Python has achieved this nice unification between generators, co-routines, and async/await. I wonder if something has already been done or is equivalent is in the works for Julia.

Last related question: is there a PEP system, or something like Rust’s RFCs? Is it all github issues based? What’s the best way to get visibility into the language’s evolving core and future roadmap?

Yes and yes, even though it’s a bit further down.

The best way to find out what’s going on right now in the code is on github and here. As far as I know, it’s all based on issues and PRs. I know @kristoffer.carlsson mentioned having better Multithreading on the roadmap, but I’m not aware of a general collection and goals for any specific version. There are some issues under the “Milestones” section though: 1.1 and 1.0.x.

try searching for "gen*".

(the quotes and asterisk sometimes work to limit the frantic fuzzy searching that Documenter likes to do…)

There are Julep’s GitHub - JuliaLang/Juleps: Julia Enhancement Proposals which I suspect will be used a lot more post 1.0, most of the technical discussion indeed happen on Github.

Oh wow, that repo is old! Seems like most of the stuff has been implemented or is outdated though, right?

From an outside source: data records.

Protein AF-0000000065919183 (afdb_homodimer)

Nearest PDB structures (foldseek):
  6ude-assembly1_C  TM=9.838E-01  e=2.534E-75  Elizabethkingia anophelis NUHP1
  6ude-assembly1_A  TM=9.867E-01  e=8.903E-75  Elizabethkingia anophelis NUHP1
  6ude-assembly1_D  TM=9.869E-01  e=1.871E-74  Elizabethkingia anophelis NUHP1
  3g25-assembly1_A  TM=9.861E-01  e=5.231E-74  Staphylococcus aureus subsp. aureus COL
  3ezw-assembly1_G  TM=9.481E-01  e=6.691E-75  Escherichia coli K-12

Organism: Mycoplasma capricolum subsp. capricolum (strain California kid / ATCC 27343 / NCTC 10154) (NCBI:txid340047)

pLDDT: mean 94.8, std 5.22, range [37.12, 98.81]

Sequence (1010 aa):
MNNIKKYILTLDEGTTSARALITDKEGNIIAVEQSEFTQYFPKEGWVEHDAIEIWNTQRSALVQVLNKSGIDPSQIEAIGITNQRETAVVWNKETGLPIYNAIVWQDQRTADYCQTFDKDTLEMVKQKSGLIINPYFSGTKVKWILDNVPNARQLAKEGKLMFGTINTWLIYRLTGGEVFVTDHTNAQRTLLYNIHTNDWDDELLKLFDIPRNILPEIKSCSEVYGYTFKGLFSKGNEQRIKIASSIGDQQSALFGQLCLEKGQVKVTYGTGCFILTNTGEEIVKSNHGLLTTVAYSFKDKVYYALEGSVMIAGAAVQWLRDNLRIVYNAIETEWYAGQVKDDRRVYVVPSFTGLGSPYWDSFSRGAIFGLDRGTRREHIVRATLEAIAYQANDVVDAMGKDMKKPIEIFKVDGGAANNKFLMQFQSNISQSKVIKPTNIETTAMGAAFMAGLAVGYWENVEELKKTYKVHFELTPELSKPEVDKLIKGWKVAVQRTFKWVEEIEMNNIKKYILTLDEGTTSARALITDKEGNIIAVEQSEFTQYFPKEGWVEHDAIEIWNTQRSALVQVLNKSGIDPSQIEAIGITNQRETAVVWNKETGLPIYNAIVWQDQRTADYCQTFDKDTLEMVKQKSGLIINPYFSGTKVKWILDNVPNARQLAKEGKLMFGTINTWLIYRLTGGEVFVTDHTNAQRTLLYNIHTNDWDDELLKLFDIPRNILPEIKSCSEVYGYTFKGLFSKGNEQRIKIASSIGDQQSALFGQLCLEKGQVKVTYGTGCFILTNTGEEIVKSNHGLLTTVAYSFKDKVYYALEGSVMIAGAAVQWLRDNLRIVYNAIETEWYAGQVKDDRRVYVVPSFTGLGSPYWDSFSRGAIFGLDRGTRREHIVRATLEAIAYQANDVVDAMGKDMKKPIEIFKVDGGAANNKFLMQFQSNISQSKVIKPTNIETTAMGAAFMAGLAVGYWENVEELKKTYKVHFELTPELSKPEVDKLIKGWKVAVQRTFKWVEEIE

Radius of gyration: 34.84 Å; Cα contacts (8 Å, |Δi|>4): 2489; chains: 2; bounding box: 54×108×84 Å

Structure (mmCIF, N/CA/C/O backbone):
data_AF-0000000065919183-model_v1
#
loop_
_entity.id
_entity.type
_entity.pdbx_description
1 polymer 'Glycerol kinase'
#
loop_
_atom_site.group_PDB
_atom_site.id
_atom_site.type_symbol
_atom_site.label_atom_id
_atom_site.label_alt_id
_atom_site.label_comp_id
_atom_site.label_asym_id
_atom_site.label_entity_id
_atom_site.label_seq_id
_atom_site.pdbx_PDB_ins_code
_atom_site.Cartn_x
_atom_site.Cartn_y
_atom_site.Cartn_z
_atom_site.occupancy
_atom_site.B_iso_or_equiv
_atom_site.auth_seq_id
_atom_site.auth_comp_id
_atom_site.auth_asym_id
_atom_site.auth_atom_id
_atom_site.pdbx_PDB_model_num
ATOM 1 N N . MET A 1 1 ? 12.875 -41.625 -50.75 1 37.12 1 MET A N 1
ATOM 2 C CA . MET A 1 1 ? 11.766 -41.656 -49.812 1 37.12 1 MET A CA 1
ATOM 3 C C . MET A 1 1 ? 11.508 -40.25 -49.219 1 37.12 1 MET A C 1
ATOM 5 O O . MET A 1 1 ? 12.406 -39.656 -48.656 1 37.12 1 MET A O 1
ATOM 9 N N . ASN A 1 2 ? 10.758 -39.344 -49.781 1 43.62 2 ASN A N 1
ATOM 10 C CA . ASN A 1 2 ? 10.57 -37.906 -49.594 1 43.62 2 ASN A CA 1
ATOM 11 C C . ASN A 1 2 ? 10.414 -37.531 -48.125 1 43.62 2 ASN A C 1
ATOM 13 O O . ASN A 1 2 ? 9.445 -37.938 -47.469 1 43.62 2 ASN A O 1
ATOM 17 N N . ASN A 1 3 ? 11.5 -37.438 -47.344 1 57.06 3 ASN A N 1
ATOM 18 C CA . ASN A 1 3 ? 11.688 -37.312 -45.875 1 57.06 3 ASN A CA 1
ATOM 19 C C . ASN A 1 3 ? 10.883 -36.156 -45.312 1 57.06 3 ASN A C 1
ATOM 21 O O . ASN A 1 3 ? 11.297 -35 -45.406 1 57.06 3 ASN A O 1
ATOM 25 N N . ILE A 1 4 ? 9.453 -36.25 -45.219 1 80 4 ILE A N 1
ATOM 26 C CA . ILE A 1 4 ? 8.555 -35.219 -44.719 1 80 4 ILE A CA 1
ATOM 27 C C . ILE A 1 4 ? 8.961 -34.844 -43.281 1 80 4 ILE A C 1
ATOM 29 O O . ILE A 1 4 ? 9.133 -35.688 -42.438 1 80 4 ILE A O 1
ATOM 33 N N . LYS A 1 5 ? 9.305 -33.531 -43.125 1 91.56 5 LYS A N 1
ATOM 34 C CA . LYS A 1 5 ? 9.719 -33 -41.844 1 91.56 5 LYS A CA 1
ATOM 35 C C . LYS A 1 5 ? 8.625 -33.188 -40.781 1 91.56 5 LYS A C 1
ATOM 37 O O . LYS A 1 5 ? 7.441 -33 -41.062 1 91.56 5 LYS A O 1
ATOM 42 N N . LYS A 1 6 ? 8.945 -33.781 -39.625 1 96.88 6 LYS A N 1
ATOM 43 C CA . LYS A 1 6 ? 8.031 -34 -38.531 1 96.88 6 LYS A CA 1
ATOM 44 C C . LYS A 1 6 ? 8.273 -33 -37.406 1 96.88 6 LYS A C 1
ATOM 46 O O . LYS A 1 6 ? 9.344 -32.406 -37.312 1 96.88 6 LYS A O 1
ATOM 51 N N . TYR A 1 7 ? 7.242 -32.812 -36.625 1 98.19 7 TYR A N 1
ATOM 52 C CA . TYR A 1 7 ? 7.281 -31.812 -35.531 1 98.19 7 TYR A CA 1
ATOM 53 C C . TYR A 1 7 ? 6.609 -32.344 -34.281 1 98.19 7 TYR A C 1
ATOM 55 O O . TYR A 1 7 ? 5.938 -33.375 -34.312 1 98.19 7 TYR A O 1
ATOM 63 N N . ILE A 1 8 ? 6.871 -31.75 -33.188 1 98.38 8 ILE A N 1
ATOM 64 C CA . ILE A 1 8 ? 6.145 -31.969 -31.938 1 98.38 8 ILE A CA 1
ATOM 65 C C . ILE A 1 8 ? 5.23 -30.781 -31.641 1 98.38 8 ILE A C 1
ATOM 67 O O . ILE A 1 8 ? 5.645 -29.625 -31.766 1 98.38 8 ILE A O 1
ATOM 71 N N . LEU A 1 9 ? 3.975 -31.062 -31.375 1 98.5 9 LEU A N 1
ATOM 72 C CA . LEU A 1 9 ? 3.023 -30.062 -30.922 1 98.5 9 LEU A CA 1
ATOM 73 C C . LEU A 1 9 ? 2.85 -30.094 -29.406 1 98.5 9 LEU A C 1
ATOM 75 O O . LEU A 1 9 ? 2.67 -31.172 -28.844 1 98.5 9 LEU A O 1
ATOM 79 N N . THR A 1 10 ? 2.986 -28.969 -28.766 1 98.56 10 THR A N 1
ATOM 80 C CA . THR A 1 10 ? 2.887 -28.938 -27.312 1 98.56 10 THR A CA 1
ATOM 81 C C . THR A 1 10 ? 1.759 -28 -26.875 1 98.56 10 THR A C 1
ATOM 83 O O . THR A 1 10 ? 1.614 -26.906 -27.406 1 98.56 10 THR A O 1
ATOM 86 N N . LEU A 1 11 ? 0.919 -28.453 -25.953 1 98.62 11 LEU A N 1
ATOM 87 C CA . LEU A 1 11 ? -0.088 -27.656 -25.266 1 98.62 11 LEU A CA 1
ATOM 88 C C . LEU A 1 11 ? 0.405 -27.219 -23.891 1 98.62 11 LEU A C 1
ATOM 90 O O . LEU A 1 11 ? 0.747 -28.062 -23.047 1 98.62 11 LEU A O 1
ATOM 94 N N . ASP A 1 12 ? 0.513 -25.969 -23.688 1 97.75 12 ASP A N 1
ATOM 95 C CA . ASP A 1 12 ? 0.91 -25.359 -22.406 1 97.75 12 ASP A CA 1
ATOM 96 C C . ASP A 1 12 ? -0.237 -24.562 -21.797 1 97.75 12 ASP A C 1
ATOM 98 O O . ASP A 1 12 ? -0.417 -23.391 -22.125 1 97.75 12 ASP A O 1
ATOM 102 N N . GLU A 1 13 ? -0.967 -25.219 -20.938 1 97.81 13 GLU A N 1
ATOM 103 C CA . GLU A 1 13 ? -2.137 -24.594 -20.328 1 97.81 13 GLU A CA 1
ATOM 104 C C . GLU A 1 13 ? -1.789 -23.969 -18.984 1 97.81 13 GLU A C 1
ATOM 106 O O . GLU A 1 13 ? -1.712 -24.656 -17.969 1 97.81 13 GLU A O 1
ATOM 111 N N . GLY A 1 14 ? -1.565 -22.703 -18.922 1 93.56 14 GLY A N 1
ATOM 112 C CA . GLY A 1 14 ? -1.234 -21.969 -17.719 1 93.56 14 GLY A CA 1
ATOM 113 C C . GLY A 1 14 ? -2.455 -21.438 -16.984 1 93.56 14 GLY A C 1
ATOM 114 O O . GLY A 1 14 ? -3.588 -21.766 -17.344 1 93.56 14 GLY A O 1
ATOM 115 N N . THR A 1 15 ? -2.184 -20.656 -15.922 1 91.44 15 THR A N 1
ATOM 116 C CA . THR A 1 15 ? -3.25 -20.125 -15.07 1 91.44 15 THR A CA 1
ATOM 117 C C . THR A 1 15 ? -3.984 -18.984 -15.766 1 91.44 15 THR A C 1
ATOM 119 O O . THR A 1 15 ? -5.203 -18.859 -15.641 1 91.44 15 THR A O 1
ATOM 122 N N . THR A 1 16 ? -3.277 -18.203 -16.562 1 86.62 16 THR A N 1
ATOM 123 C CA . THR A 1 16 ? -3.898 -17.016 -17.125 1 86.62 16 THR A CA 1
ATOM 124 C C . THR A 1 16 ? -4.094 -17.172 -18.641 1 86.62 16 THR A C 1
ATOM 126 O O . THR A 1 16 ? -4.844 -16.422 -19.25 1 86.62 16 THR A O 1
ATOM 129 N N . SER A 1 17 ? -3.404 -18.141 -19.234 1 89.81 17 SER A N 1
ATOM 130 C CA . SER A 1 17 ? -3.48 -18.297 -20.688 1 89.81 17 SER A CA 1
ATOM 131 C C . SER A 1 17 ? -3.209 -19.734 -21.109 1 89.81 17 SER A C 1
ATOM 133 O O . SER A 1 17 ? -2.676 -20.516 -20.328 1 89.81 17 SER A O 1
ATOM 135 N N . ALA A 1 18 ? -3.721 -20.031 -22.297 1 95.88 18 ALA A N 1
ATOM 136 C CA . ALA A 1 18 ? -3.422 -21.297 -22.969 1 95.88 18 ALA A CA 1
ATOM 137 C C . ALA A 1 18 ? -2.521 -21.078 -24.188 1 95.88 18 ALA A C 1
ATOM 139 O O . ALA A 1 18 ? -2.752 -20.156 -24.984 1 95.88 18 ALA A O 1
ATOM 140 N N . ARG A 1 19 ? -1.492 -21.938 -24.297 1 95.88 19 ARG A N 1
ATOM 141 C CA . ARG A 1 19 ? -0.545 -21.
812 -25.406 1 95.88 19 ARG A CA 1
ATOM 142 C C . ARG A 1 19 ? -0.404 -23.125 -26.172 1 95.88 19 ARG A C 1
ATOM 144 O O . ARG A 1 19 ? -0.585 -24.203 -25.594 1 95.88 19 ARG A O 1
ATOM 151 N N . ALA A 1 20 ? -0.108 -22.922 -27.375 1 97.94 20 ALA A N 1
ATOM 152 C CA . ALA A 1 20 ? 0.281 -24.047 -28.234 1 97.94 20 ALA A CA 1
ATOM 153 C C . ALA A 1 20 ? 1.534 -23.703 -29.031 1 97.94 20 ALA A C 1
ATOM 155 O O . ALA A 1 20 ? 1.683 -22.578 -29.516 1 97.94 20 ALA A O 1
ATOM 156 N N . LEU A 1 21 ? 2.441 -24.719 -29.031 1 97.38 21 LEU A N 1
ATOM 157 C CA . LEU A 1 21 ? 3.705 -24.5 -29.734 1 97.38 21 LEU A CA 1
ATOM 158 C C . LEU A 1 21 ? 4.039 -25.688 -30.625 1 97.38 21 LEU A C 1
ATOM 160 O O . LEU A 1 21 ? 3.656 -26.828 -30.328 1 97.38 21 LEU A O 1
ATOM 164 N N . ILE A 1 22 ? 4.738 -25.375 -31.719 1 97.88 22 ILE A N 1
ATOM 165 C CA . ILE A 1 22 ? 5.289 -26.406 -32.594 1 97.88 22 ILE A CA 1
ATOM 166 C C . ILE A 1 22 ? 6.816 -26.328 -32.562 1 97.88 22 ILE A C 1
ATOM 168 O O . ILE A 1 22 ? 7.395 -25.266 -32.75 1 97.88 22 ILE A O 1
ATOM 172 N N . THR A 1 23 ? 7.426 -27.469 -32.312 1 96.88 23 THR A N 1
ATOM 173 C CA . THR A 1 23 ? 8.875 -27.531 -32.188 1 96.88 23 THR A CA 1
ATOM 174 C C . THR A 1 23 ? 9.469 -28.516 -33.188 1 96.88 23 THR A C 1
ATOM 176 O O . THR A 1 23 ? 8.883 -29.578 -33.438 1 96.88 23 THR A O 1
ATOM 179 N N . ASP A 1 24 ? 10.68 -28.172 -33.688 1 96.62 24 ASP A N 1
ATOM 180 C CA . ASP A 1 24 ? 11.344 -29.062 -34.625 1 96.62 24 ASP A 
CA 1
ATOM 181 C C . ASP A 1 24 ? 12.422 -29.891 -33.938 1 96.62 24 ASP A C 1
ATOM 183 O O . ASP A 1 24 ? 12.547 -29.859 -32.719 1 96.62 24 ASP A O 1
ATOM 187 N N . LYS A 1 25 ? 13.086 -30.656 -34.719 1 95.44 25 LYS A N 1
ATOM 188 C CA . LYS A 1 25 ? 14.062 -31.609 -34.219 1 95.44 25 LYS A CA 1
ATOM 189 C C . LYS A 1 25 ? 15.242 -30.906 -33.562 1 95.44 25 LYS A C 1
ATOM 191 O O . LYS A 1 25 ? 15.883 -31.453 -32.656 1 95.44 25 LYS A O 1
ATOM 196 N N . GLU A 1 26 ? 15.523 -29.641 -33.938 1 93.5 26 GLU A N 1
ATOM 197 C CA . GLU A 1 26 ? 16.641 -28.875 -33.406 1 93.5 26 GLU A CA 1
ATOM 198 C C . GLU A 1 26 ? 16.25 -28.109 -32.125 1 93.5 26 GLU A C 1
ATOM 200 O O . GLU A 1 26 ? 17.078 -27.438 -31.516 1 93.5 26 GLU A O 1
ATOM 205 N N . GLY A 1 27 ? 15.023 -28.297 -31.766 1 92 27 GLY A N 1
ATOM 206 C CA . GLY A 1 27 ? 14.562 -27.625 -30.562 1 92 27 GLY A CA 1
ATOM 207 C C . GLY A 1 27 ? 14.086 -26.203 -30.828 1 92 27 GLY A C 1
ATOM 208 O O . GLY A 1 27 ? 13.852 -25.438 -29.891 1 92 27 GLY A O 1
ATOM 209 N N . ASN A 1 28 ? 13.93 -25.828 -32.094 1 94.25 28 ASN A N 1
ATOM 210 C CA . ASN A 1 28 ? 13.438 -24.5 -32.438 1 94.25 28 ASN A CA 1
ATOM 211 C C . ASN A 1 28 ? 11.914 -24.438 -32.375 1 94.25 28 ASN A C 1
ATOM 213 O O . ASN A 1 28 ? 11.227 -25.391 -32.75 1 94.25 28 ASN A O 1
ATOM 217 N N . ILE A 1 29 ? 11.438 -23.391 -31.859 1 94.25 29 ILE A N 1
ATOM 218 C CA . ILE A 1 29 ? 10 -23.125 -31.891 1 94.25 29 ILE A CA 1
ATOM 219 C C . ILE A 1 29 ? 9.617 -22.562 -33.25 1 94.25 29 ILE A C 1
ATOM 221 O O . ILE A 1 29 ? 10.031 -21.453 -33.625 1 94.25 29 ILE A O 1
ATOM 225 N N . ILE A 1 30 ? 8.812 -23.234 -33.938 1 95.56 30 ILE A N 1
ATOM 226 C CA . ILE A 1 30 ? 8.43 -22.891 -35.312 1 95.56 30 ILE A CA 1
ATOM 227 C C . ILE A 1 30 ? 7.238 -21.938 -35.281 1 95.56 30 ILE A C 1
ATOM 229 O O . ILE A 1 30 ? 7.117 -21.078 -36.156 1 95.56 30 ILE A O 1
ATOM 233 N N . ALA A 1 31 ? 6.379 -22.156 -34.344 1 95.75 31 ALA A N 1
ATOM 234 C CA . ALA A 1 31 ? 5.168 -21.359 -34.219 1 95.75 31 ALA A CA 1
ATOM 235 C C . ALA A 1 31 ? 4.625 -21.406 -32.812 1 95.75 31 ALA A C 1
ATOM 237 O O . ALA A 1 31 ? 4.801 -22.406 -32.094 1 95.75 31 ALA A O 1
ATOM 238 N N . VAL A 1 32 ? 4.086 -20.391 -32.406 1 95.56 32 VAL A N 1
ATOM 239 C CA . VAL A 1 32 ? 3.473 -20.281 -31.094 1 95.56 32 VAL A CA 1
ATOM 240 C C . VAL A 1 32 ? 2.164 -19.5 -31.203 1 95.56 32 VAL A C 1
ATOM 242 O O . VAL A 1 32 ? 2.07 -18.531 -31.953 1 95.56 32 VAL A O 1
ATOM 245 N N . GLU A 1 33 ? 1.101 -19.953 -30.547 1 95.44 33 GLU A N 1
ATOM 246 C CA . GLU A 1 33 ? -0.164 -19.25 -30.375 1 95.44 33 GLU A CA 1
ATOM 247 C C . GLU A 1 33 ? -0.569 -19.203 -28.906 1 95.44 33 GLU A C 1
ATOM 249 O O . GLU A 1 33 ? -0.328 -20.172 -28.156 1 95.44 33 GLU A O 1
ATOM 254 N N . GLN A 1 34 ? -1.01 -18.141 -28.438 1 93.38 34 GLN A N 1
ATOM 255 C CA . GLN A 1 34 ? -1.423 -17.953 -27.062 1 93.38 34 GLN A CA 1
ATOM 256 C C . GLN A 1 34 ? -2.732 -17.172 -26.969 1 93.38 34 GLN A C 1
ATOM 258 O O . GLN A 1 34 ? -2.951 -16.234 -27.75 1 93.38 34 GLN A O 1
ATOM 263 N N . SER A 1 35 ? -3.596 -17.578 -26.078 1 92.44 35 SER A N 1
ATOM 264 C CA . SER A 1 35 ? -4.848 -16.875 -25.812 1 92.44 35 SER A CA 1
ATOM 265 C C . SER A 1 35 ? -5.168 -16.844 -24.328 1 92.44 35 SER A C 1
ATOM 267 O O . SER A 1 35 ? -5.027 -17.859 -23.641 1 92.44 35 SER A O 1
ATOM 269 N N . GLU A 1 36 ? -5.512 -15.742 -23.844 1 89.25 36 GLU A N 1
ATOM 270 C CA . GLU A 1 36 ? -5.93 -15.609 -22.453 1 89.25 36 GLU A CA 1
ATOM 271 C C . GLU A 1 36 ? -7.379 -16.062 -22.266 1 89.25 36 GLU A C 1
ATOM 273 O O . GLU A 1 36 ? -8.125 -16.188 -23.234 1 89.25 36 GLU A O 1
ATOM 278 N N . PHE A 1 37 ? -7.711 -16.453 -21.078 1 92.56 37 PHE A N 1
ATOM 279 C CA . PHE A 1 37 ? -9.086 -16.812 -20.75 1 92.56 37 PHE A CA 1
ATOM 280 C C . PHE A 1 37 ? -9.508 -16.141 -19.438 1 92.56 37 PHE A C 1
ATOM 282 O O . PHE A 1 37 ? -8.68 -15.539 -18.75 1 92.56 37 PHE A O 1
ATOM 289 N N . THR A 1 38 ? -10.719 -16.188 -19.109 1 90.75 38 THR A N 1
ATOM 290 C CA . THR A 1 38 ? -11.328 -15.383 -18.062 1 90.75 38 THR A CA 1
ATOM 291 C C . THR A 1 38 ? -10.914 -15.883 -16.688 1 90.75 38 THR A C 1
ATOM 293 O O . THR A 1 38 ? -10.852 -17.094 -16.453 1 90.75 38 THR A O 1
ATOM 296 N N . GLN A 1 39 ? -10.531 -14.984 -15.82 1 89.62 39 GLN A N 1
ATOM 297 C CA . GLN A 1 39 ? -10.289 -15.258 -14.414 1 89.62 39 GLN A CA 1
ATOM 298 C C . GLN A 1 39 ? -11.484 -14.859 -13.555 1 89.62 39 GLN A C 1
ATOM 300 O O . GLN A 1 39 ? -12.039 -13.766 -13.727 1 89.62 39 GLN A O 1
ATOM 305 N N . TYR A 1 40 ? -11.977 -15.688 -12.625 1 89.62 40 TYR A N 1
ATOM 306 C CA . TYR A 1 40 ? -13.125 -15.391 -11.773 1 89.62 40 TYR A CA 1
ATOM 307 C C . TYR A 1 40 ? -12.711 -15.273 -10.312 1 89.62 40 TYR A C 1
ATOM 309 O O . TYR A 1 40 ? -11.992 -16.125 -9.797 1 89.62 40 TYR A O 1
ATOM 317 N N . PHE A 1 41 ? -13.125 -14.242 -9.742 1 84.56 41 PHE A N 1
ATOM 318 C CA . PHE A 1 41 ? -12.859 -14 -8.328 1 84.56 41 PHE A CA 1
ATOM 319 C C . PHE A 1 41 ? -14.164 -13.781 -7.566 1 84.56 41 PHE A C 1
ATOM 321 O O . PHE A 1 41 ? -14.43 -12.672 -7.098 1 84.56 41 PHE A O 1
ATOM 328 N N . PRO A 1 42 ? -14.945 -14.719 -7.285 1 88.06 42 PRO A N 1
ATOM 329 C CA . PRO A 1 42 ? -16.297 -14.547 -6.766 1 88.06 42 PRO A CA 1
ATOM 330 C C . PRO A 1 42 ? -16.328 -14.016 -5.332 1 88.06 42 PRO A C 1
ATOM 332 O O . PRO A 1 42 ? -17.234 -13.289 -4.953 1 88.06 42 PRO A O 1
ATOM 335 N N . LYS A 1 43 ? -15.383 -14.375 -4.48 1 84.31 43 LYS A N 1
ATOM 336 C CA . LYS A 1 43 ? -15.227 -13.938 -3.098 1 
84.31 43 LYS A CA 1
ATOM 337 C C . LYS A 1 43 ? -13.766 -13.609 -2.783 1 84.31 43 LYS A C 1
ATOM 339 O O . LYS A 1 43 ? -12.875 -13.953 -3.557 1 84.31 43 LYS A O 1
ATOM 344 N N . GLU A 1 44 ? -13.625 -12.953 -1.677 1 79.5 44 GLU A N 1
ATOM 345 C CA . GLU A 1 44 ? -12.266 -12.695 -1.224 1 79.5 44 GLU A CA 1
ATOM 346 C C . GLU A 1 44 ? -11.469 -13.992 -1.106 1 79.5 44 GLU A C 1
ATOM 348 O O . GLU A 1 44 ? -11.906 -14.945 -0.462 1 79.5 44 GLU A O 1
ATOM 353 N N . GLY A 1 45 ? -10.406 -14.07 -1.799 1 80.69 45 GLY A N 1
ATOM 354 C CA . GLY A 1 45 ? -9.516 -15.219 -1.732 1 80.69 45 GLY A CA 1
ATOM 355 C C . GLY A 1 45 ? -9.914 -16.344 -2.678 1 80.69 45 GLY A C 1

Well, Logging and Pkg3 made it into 1.0, GCExtensions is under development and I still dream of finishing RTLIB one day.

I thought it might be fun to try to use the reflection tools to figure out what’s going on:

julia> f() = (i^2 for i = 1:5)
f (generic function with 1 method)
julia> @code_lowered f()
CodeInfo(
1 1 ─      #5 = %new(Main.:(##5#6))
  │   %2 = #5
  │   %3 = 1:5
  │   %4 = (Base.Generator)(%2, %3)
  └──      return %4
)

OK, so in this case the documentation lives in Base.Generator:

help?> Base.Generator
  Generator(f, iter)

  Given a function f and an iterator iter, construct an iterator that yields the values of f applied to the elements of iter. The syntax f(x) for x in iter [if cond(x)::Bool] is syntax for constructing an instance of this type. The [if
  cond(x)::Bool] expression is optional and acts as a "guard", effectively filtering out values where the condition is false.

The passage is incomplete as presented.